= Bergson Group =

US Jewish activist group (1940–1948)

The Bergson Group was an organization of Jewish activists who advocated for the Roosevelt administration to save Jews from the Nazi genocide in Europe. Ideologically Revisionist Zionist, the group was active in the United States between 1940 and 1948.

== History ==
Founded by Hillel Kook, who had the pseudonym "Peter H. Bergson", the Bergson Group was a group formed during the Holocaust to advocate for the fight against Nazis and for rescuing Jews.

The Bergson Group was initially composed of ten Irgun activists from Europe, America and Palestine, including Aryeh Ben-Eliezer, Yitzhak Ben-Ami, Alexander Rafaeli, Shmuel Merlin, and Eri Jabotinsky, and was closely involved with Jewish and Zionist advocacy groups, such as the American Friends for a Jewish Palestine and the Organizing Committee of Illegal Immigration. The group founded the Committee for a Jewish Army of Stateless and Palestinian Jews, whose goal was the formation of an Allied fighting force of stateless and Palestinian Jews. Two American members of the Bergson Group were author and screenwriter Ben Hecht and cartoonist Arthur Szyk.

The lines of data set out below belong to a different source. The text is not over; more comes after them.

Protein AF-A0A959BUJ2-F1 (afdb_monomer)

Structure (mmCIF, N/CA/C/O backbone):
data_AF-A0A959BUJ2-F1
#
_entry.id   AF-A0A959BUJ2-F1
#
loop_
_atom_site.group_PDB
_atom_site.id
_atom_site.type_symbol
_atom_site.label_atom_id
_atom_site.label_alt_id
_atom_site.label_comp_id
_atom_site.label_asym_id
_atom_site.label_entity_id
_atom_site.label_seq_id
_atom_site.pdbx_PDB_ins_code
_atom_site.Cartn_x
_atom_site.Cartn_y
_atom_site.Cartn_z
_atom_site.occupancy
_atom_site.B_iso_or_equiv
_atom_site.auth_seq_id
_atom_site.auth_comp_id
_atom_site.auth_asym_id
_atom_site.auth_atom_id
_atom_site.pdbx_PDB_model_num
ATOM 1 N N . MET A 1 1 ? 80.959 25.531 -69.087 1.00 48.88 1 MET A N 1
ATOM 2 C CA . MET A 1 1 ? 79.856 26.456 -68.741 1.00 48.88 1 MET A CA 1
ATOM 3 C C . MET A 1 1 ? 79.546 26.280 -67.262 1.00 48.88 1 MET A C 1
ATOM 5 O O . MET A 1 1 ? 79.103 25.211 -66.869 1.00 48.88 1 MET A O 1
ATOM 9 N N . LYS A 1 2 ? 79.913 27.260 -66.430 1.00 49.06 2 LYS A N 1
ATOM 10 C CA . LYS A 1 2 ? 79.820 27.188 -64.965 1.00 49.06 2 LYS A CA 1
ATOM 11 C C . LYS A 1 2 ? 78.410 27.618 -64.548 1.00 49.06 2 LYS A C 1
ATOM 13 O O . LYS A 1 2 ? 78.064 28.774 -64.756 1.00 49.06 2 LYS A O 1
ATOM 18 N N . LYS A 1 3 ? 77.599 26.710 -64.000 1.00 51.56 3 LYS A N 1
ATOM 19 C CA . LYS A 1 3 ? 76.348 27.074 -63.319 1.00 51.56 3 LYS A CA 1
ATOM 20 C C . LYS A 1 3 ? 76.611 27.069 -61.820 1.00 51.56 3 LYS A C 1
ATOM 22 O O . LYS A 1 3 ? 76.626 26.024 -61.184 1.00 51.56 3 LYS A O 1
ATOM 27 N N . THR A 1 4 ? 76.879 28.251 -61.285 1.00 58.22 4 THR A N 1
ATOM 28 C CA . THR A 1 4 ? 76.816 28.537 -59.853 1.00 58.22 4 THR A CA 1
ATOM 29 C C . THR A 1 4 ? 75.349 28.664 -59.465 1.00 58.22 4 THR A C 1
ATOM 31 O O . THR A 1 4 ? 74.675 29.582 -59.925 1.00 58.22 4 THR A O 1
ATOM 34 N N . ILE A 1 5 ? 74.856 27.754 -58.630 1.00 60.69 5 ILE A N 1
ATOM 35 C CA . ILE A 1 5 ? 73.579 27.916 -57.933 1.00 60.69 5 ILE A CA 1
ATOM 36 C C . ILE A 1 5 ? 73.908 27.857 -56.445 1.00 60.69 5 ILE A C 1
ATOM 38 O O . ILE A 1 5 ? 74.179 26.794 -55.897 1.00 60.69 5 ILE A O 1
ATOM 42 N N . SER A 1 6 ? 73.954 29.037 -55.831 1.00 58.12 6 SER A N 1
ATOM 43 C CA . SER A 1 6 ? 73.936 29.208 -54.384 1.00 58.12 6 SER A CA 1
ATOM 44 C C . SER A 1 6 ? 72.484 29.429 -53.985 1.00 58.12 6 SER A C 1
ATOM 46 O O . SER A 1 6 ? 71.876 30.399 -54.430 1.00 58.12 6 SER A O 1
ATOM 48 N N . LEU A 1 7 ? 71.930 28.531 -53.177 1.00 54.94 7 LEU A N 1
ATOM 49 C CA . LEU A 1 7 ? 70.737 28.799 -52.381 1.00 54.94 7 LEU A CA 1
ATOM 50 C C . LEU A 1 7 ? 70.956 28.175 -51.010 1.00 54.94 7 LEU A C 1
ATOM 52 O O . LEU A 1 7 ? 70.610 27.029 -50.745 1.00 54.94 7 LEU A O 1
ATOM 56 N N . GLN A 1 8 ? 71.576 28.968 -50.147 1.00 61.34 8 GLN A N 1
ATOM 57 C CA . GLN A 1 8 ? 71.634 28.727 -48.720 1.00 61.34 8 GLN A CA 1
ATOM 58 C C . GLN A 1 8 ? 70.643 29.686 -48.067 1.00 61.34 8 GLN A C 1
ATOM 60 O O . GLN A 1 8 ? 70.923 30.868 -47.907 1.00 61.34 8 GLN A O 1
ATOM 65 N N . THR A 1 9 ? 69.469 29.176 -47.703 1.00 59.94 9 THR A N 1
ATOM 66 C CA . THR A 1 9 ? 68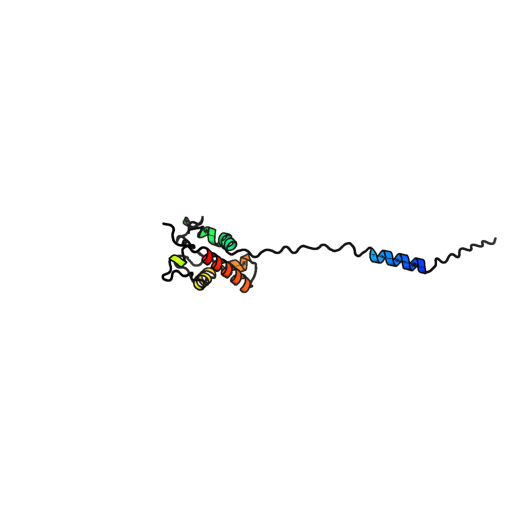.665 29.765 -46.629 1.00 59.94 9 THR A CA 1
ATOM 67 C C . THR A 1 9 ? 68.245 28.624 -45.713 1.00 59.94 9 THR A C 1
ATOM 69 O O . THR A 1 9 ? 67.256 27.933 -45.927 1.00 59.94 9 THR A O 1
ATOM 72 N N . SER A 1 10 ? 69.078 28.345 -44.713 1.00 64.38 10 SER A N 1
ATOM 73 C CA . SER A 1 10 ? 68.683 27.490 -43.601 1.00 64.38 10 SER A CA 1
ATOM 74 C C . SER A 1 10 ? 67.660 28.271 -42.786 1.00 64.38 10 SER A C 1
ATOM 76 O O . SER A 1 10 ? 68.030 29.194 -42.054 1.00 64.38 10 SER A O 1
ATOM 78 N N . ALA A 1 11 ? 66.378 27.944 -42.956 1.00 55.66 11 ALA A N 1
ATOM 79 C CA . ALA A 1 11 ? 65.335 28.443 -42.075 1.00 55.66 11 ALA A CA 1
ATOM 80 C C . ALA A 1 11 ? 65.752 28.148 -40.619 1.00 55.66 11 ALA A C 1
ATOM 82 O O . ALA A 1 11 ? 66.161 27.024 -40.310 1.00 55.66 11 ALA A O 1
ATOM 83 N N . PRO A 1 12 ? 65.745 29.151 -39.735 1.00 58.81 12 PRO A N 1
ATOM 84 C CA . PRO A 1 12 ? 66.325 29.007 -38.411 1.00 58.81 12 PRO A CA 1
ATOM 85 C C . PRO A 1 12 ? 65.431 28.116 -37.530 1.00 58.81 12 PRO A C 1
ATOM 87 O O . PRO A 1 12 ? 64.205 28.216 -37.559 1.00 58.81 12 PRO A O 1
ATOM 90 N N . LEU A 1 13 ? 66.058 27.242 -36.733 1.00 56.25 13 LEU A N 1
ATOM 91 C CA . LEU A 1 13 ? 65.428 26.138 -35.982 1.00 56.25 13 LEU A CA 1
ATOM 92 C C . LEU A 1 13 ? 64.301 26.550 -35.008 1.00 56.25 13 LEU A C 1
ATOM 94 O O . LEU A 1 13 ? 63.533 25.699 -34.571 1.00 56.25 13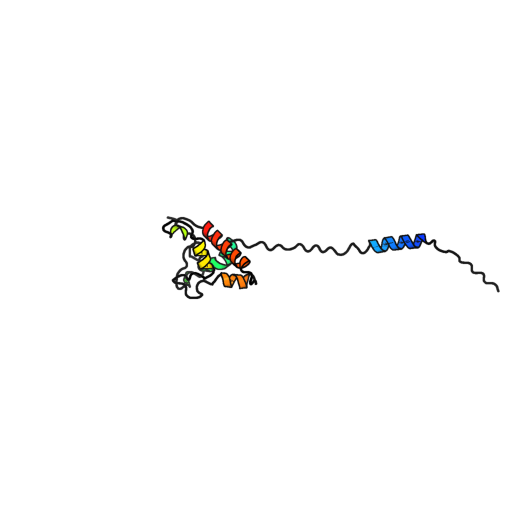 LEU A O 1
ATOM 98 N N . TRP A 1 14 ? 64.144 27.841 -34.704 1.00 50.34 14 TRP A N 1
ATOM 99 C CA . TRP A 1 14 ? 63.018 28.362 -33.918 1.00 50.34 14 TRP A CA 1
ATOM 100 C C . TRP A 1 14 ? 61.692 28.389 -34.695 1.00 50.34 14 TRP A C 1
ATOM 102 O O . TRP A 1 14 ? 60.639 28.229 -34.084 1.00 50.34 14 TRP A O 1
ATOM 112 N N . ALA A 1 15 ? 61.715 28.489 -36.031 1.00 48.25 15 ALA A N 1
ATOM 113 C CA . ALA A 1 15 ? 60.498 28.468 -36.851 1.00 48.25 15 ALA A CA 1
ATOM 114 C C . ALA A 1 15 ? 59.801 27.090 -36.858 1.00 48.25 15 ALA A C 1
ATOM 116 O O . ALA A 1 15 ? 58.586 27.012 -37.027 1.00 48.25 15 ALA A O 1
ATOM 117 N N . ALA A 1 16 ? 60.545 26.002 -36.622 1.00 50.12 16 ALA A N 1
ATOM 118 C CA . ALA A 1 16 ? 59.988 24.648 -36.545 1.00 50.12 16 ALA A CA 1
ATOM 119 C C . ALA A 1 16 ? 59.328 24.339 -35.184 1.00 50.12 16 ALA A C 1
ATOM 121 O O . ALA A 1 16 ? 58.415 23.518 -35.116 1.00 50.12 16 ALA A O 1
ATOM 122 N N . LEU A 1 17 ? 59.739 25.017 -34.105 1.00 50.94 17 LEU A N 1
ATOM 123 C CA . LEU A 1 17 ? 59.177 24.824 -32.760 1.00 50.94 17 LEU A CA 1
ATOM 124 C C . LEU A 1 17 ? 57.831 25.542 -32.569 1.00 50.94 17 LEU A C 1
ATOM 126 O O . LEU A 1 17 ? 56.964 25.039 -31.856 1.00 50.94 17 LEU A O 1
ATOM 130 N N . SER A 1 18 ? 57.608 26.671 -33.247 1.00 50.69 18 SER A N 1
ATOM 131 C CA . SER A 1 18 ? 56.338 27.410 -33.160 1.00 50.69 18 SER A CA 1
ATOM 132 C C . SER A 1 18 ? 55.190 26.753 -33.938 1.00 50.69 18 SER A C 1
ATOM 134 O O . SER A 1 18 ? 54.034 26.885 -33.541 1.00 50.69 18 SER A O 1
ATOM 136 N N . ALA A 1 19 ? 55.483 26.008 -35.009 1.00 47.97 19 ALA A N 1
ATOM 137 C CA . ALA A 1 19 ? 54.460 25.302 -35.784 1.00 47.97 19 ALA A CA 1
ATOM 138 C C . ALA A 1 19 ? 53.933 24.036 -35.077 1.00 47.97 19 ALA A C 1
ATOM 140 O O . ALA A 1 19 ? 52.778 23.662 -35.266 1.00 47.97 19 ALA A O 1
ATOM 141 N N . LEU A 1 20 ? 54.741 23.398 -34.219 1.00 49.47 20 LEU A N 1
ATOM 142 C CA . LEU A 1 20 ? 54.332 22.189 -33.494 1.00 49.47 20 LEU A CA 1
ATOM 143 C C . LEU A 1 20 ? 53.460 22.502 -32.264 1.00 49.47 20 LEU A C 1
ATOM 145 O O . LEU A 1 20 ? 52.547 21.742 -31.946 1.00 49.47 20 LEU A O 1
ATOM 149 N N . ALA A 1 21 ? 53.675 23.649 -31.611 1.00 49.66 21 ALA A N 1
ATOM 150 C CA . ALA A 1 21 ? 52.882 24.068 -30.452 1.00 49.66 21 ALA A CA 1
ATOM 151 C C . ALA A 1 21 ? 51.417 24.401 -30.807 1.00 49.66 21 ALA A C 1
ATOM 153 O O . ALA A 1 21 ? 50.521 24.184 -29.993 1.00 49.66 21 ALA A O 1
ATOM 154 N N . LEU A 1 22 ? 51.154 24.876 -32.030 1.00 50.22 22 LEU A N 1
ATOM 155 C CA . LEU A 1 22 ? 49.800 25.211 -32.490 1.00 50.22 22 LEU A CA 1
ATOM 156 C C . LEU A 1 22 ? 49.018 24.010 -33.046 1.00 50.22 22 LEU A C 1
ATOM 158 O O . LEU A 1 22 ? 47.793 24.071 -33.104 1.00 50.22 22 LEU A O 1
ATOM 162 N N . PHE A 1 23 ? 49.680 22.905 -33.405 1.00 46.56 23 PHE A N 1
ATOM 163 C CA . PHE A 1 23 ? 48.988 21.699 -33.878 1.00 46.56 23 PHE A CA 1
ATOM 164 C C . PHE A 1 23 ? 48.539 20.778 -32.729 1.00 46.56 23 PHE A C 1
ATOM 166 O O . PHE A 1 23 ? 47.492 20.142 -32.821 1.00 46.56 23 PHE A O 1
ATOM 173 N N . VAL A 1 24 ? 49.265 20.751 -31.604 1.00 52.66 24 VAL A N 1
ATOM 174 C CA . VAL A 1 24 ? 48.878 19.949 -30.423 1.00 52.66 24 VAL A CA 1
ATOM 175 C C . VAL A 1 24 ? 47.705 20.581 -29.656 1.00 52.66 24 VAL A C 1
ATOM 177 O O . VAL A 1 24 ? 46.915 19.866 -29.043 1.00 52.66 24 VAL A O 1
ATOM 180 N N . LEU A 1 25 ? 47.518 21.903 -29.741 1.00 51.44 25 LEU A N 1
ATOM 181 C CA . LEU A 1 25 ? 46.435 22.603 -29.036 1.00 51.44 25 LEU A CA 1
ATOM 182 C C . LEU A 1 25 ? 45.070 22.541 -29.758 1.00 51.44 25 LEU A C 1
ATOM 184 O O . LEU A 1 25 ? 44.046 22.842 -29.153 1.00 51.44 25 LEU A O 1
ATOM 188 N N . GLY A 1 26 ? 45.035 22.133 -31.033 1.00 50.50 26 GLY A N 1
ATOM 189 C CA . GLY A 1 26 ? 43.813 22.088 -31.852 1.00 50.50 26 GLY A CA 1
ATOM 190 C C . GLY A 1 26 ? 42.984 20.799 -31.747 1.00 50.50 26 GLY A C 1
ATOM 191 O O . GLY A 1 26 ? 41.842 20.778 -32.195 1.00 50.50 26 GLY A O 1
ATOM 192 N N . LEU A 1 27 ? 43.522 19.728 -31.152 1.00 52.22 27 LEU A N 1
ATOM 193 C CA . LEU A 1 27 ? 42.871 18.406 -31.080 1.00 52.22 27 LEU A CA 1
ATOM 194 C C . LEU A 1 27 ? 42.102 18.141 -29.774 1.00 52.22 27 LEU A C 1
ATOM 196 O O . LEU A 1 27 ? 41.474 17.097 -29.638 1.00 52.22 27 LEU A O 1
ATOM 200 N N . ALA A 1 28 ? 42.109 19.073 -28.819 1.00 53.78 28 ALA A N 1
ATOM 201 C CA . ALA A 1 28 ? 41.474 18.871 -27.512 1.00 53.78 28 ALA A CA 1
ATOM 202 C C . ALA A 1 28 ? 40.019 19.384 -27.418 1.00 53.78 28 ALA A C 1
ATOM 204 O O . ALA A 1 28 ? 39.416 19.304 -26.351 1.00 53.78 28 ALA A O 1
ATOM 205 N N . ALA A 1 29 ? 39.441 19.925 -28.500 1.00 55.72 29 ALA A N 1
ATOM 206 C CA . ALA A 1 29 ? 38.159 20.641 -28.446 1.00 55.72 29 ALA A CA 1
ATOM 207 C C . ALA A 1 29 ? 36.924 19.849 -28.934 1.00 55.72 29 ALA A C 1
ATOM 209 O O . ALA A 1 29 ? 35.823 20.395 -28.949 1.00 55.72 29 ALA A O 1
ATOM 210 N N . CYS A 1 30 ? 37.052 18.571 -29.298 1.00 57.34 30 CYS A N 1
ATOM 211 C CA . CYS A 1 30 ? 35.922 17.745 -29.742 1.00 57.34 30 CYS A CA 1
ATOM 212 C C . CYS A 1 30 ? 35.857 16.417 -28.970 1.00 57.34 30 CYS A C 1
ATOM 214 O O . CYS A 1 30 ? 36.378 15.399 -29.406 1.00 57.34 30 CYS A O 1
ATOM 216 N N . GLY A 1 31 ? 35.211 16.403 -27.802 1.00 59.97 31 GLY A N 1
ATOM 217 C CA . GLY A 1 31 ? 35.011 15.131 -27.089 1.00 59.97 31 GLY A CA 1
ATOM 218 C C . GLY A 1 31 ? 34.163 15.148 -25.820 1.00 59.97 31 GLY A C 1
ATOM 219 O O . GLY A 1 31 ? 34.008 14.111 -25.188 1.00 59.97 31 GLY A O 1
ATOM 220 N N . GLY A 1 32 ? 33.596 16.287 -25.425 1.00 57.06 32 GLY A N 1
ATOM 221 C CA . GLY A 1 32 ? 32.773 16.384 -24.221 1.00 57.06 32 GLY A CA 1
ATOM 222 C C . GLY A 1 32 ? 31.282 16.225 -24.498 1.00 57.06 32 GLY A C 1
ATOM 223 O O . GLY A 1 32 ? 30.527 17.154 -24.227 1.00 57.06 32 GLY A O 1
ATOM 224 N N . SER A 1 33 ? 30.825 15.081 -25.016 1.00 63.31 33 SER A N 1
ATOM 225 C CA . SER A 1 33 ? 29.400 14.738 -24.911 1.00 63.31 33 SER A CA 1
ATOM 226 C C . SER A 1 33 ? 29.105 14.416 -23.448 1.00 63.31 33 SER A C 1
ATOM 228 O O . SER A 1 33 ? 29.201 13.271 -23.010 1.00 63.31 33 SER A O 1
ATOM 230 N N . SER A 1 34 ? 28.788 15.453 -22.670 1.00 63.66 34 SER A N 1
ATOM 231 C CA . SER A 1 34 ? 28.267 15.311 -21.315 1.00 63.66 34 SER A CA 1
ATOM 232 C C . SER A 1 34 ? 26.888 14.665 -21.425 1.00 63.66 34 SER A C 1
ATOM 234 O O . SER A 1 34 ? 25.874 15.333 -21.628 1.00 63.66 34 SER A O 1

As information about the Holocaust began to reach the United States, Kook's Bergson Group shifted efforts from trying to create a Jewish army to rescuing Jews in Europe. This included putting full-page advertisements in leading newspapers, such as "Jews Fight for the Right to Fight", published in The New York Times in 1942, and "For Sale to Humanity 70,000 Jews, Guaranteed Human Beings at $50 a Piece", in response to an offer by Romania to send their Jews to safety if the travel expenses would be provided. On March 9, 1943, the Group produced a huge pageant in Madison Square Garden written by Ben Hecht, titled "We Will Never Die", in memory of the 2,000,000 European Jews who the Nazis had already murdered in the ongoing Holocaust. The performance was seen by forty thousand people its first night, and it travelled to five other cities including Washington, D.C., where First Lady Eleanor Roosevelt, six Supreme Court Justices, and some 300 senators and congressmen watched it.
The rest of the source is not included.